[Data records]

###

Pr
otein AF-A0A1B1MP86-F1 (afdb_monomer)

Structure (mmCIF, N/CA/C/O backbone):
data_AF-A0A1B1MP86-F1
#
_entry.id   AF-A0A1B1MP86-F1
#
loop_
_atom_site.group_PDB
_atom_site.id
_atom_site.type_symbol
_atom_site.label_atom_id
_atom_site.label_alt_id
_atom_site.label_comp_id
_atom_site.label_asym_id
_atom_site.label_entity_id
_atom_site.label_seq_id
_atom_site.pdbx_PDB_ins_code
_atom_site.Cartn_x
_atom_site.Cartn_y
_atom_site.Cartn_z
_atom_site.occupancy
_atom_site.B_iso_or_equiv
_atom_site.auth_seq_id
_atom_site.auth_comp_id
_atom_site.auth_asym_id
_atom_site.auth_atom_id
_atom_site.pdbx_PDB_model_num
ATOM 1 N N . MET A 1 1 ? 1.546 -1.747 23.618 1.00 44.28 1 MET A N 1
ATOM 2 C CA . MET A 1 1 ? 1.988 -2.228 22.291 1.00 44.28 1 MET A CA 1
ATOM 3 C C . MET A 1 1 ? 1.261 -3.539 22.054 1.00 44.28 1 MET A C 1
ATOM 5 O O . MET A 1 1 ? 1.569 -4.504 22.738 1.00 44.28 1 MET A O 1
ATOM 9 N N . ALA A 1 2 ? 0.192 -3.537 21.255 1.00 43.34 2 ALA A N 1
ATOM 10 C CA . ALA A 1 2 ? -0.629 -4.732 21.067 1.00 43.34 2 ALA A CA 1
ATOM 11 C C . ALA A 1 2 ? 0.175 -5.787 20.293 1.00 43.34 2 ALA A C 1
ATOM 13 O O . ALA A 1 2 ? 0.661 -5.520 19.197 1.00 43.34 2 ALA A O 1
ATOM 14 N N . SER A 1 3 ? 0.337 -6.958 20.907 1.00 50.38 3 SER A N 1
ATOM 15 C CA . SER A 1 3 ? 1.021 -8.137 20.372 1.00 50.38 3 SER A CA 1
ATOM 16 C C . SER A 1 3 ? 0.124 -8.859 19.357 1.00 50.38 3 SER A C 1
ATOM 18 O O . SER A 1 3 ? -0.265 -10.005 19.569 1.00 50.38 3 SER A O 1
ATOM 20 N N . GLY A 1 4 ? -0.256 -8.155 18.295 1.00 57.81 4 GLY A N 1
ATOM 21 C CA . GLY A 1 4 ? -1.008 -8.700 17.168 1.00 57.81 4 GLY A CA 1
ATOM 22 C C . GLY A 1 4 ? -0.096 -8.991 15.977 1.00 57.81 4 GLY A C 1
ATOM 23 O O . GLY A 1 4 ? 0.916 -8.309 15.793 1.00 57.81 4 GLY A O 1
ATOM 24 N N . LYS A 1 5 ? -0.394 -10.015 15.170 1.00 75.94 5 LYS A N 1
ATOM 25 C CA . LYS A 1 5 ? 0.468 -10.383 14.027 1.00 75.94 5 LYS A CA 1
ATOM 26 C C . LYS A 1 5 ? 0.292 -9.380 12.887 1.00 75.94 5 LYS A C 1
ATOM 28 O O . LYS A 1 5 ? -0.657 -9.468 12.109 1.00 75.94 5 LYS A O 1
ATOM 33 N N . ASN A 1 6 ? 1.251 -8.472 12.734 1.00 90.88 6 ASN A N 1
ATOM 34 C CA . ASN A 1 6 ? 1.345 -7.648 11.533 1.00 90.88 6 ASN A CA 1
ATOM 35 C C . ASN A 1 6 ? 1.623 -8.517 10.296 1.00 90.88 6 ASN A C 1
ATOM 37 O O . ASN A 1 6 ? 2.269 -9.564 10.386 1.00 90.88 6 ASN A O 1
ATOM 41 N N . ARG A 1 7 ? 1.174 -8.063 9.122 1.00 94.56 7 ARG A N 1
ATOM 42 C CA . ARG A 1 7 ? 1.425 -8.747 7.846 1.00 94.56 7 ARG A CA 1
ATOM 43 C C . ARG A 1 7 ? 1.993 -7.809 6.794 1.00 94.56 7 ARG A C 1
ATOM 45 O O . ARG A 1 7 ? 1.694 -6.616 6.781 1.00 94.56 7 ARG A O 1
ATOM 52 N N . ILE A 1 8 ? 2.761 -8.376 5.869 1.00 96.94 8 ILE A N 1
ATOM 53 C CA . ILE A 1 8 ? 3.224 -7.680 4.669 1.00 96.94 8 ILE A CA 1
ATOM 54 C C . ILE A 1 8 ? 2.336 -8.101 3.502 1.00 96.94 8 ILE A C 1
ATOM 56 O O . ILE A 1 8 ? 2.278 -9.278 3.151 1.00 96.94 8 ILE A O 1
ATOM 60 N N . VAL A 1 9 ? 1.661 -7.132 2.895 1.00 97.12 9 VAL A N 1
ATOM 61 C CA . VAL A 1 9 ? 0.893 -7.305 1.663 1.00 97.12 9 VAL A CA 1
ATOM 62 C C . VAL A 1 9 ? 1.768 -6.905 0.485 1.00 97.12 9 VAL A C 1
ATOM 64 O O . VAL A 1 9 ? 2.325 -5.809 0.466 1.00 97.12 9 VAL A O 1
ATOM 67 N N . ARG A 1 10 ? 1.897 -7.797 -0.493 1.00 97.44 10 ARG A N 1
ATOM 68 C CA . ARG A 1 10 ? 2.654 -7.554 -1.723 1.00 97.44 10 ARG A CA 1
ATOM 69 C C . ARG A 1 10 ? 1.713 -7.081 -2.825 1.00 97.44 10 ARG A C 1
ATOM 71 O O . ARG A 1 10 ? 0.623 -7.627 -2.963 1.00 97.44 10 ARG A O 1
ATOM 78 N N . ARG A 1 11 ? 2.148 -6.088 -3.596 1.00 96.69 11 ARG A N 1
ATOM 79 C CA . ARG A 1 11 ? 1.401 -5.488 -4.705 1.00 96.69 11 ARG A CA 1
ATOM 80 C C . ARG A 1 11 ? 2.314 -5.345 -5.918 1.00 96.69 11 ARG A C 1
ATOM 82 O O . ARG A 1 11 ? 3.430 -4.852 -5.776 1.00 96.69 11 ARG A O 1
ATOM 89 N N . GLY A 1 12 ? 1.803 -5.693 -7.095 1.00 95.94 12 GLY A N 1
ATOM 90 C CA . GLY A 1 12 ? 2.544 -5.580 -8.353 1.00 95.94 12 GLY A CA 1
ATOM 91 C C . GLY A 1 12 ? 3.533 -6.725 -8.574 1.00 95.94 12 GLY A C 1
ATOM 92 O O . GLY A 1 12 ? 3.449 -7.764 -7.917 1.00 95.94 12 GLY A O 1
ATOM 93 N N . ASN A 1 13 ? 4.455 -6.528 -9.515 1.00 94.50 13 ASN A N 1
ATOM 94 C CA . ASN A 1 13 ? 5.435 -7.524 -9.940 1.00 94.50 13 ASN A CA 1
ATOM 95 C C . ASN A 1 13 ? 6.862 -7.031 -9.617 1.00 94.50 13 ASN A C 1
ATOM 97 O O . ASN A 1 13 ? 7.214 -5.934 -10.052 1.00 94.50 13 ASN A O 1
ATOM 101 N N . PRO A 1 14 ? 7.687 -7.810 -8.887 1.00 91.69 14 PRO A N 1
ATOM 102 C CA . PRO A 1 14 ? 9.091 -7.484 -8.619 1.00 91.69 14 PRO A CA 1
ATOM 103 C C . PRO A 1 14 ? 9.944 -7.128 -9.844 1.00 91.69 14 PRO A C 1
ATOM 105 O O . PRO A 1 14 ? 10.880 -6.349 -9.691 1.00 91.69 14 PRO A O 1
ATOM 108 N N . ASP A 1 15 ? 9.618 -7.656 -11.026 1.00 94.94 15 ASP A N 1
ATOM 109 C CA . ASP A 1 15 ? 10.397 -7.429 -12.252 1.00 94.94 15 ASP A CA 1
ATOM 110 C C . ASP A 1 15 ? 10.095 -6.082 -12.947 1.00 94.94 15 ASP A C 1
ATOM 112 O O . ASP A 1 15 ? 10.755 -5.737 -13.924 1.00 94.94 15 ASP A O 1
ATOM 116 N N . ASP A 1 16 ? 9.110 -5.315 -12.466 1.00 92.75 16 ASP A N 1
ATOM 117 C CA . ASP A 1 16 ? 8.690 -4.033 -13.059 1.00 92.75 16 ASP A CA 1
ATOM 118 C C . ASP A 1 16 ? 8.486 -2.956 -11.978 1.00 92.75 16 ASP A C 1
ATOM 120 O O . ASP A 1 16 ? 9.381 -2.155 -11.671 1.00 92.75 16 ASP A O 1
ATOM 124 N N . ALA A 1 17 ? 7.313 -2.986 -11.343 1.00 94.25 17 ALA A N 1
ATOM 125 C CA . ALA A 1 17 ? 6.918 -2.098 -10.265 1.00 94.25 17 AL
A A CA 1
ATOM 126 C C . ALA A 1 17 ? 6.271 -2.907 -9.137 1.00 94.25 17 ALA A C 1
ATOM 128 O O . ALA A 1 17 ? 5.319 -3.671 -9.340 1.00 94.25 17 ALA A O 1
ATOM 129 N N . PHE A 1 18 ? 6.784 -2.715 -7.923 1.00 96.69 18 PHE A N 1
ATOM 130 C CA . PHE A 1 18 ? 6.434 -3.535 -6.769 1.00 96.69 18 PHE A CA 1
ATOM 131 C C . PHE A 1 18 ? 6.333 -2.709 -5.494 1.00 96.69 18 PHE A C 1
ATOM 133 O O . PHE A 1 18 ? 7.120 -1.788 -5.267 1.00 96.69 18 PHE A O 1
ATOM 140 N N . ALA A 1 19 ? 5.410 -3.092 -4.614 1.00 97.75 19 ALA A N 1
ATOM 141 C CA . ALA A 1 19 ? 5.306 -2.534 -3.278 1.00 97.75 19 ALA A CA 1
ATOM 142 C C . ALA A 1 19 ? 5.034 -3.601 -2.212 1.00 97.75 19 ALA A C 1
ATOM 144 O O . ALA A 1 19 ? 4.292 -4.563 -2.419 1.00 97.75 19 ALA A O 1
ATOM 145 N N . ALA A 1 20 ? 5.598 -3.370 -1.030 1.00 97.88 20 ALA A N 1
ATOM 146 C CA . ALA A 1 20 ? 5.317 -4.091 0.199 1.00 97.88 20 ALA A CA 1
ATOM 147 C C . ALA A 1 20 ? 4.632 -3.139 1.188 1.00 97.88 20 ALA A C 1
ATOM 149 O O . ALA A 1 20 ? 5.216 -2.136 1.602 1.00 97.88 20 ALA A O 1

###

THE PROBLEM
Every line above from the line with "ATOM 26 C C" to the line with "ATOM 42 C CA" is wanted, ends included; write them out exactly and add no other line.

COMPLETED EXERCISE
ATOM 26 C C . LYS A 1 5 ? 0.292 -9.380 12.887 1.00 75.94 5 LYS A C 1
ATOM 28 O O . LYS A 1 5 ? -0.657 -9.468 12.109 1.00 75.94 5 LYS A O 1
ATOM 33 N N . ASN A 1 6 ? 1.251 -8.472 12.734 1.00 90.88 6 ASN A N 1
ATOM 34 C CA . ASN A 1 6 ? 1.345 -7.648 11.533 1.00 90.88 6 ASN A CA 1
ATOM 35 C C . ASN A 1 6 ? 1.623 -8.517 10.296 1.00 90.88 6 ASN A C 1
ATOM 37 O O . ASN A 1 6 ? 2.269 -9.564 10.386 1.00 90.88 6 ASN A O 1
ATOM 41 N N . ARG A 1 7 ? 1.174 -8.063 9.122 1.00 94.56 7 ARG A N 1
ATOM 42 C CA . ARG A 1 7 ? 1.425 -8.747 7.846 1.00 94.56 7 ARG A CA 1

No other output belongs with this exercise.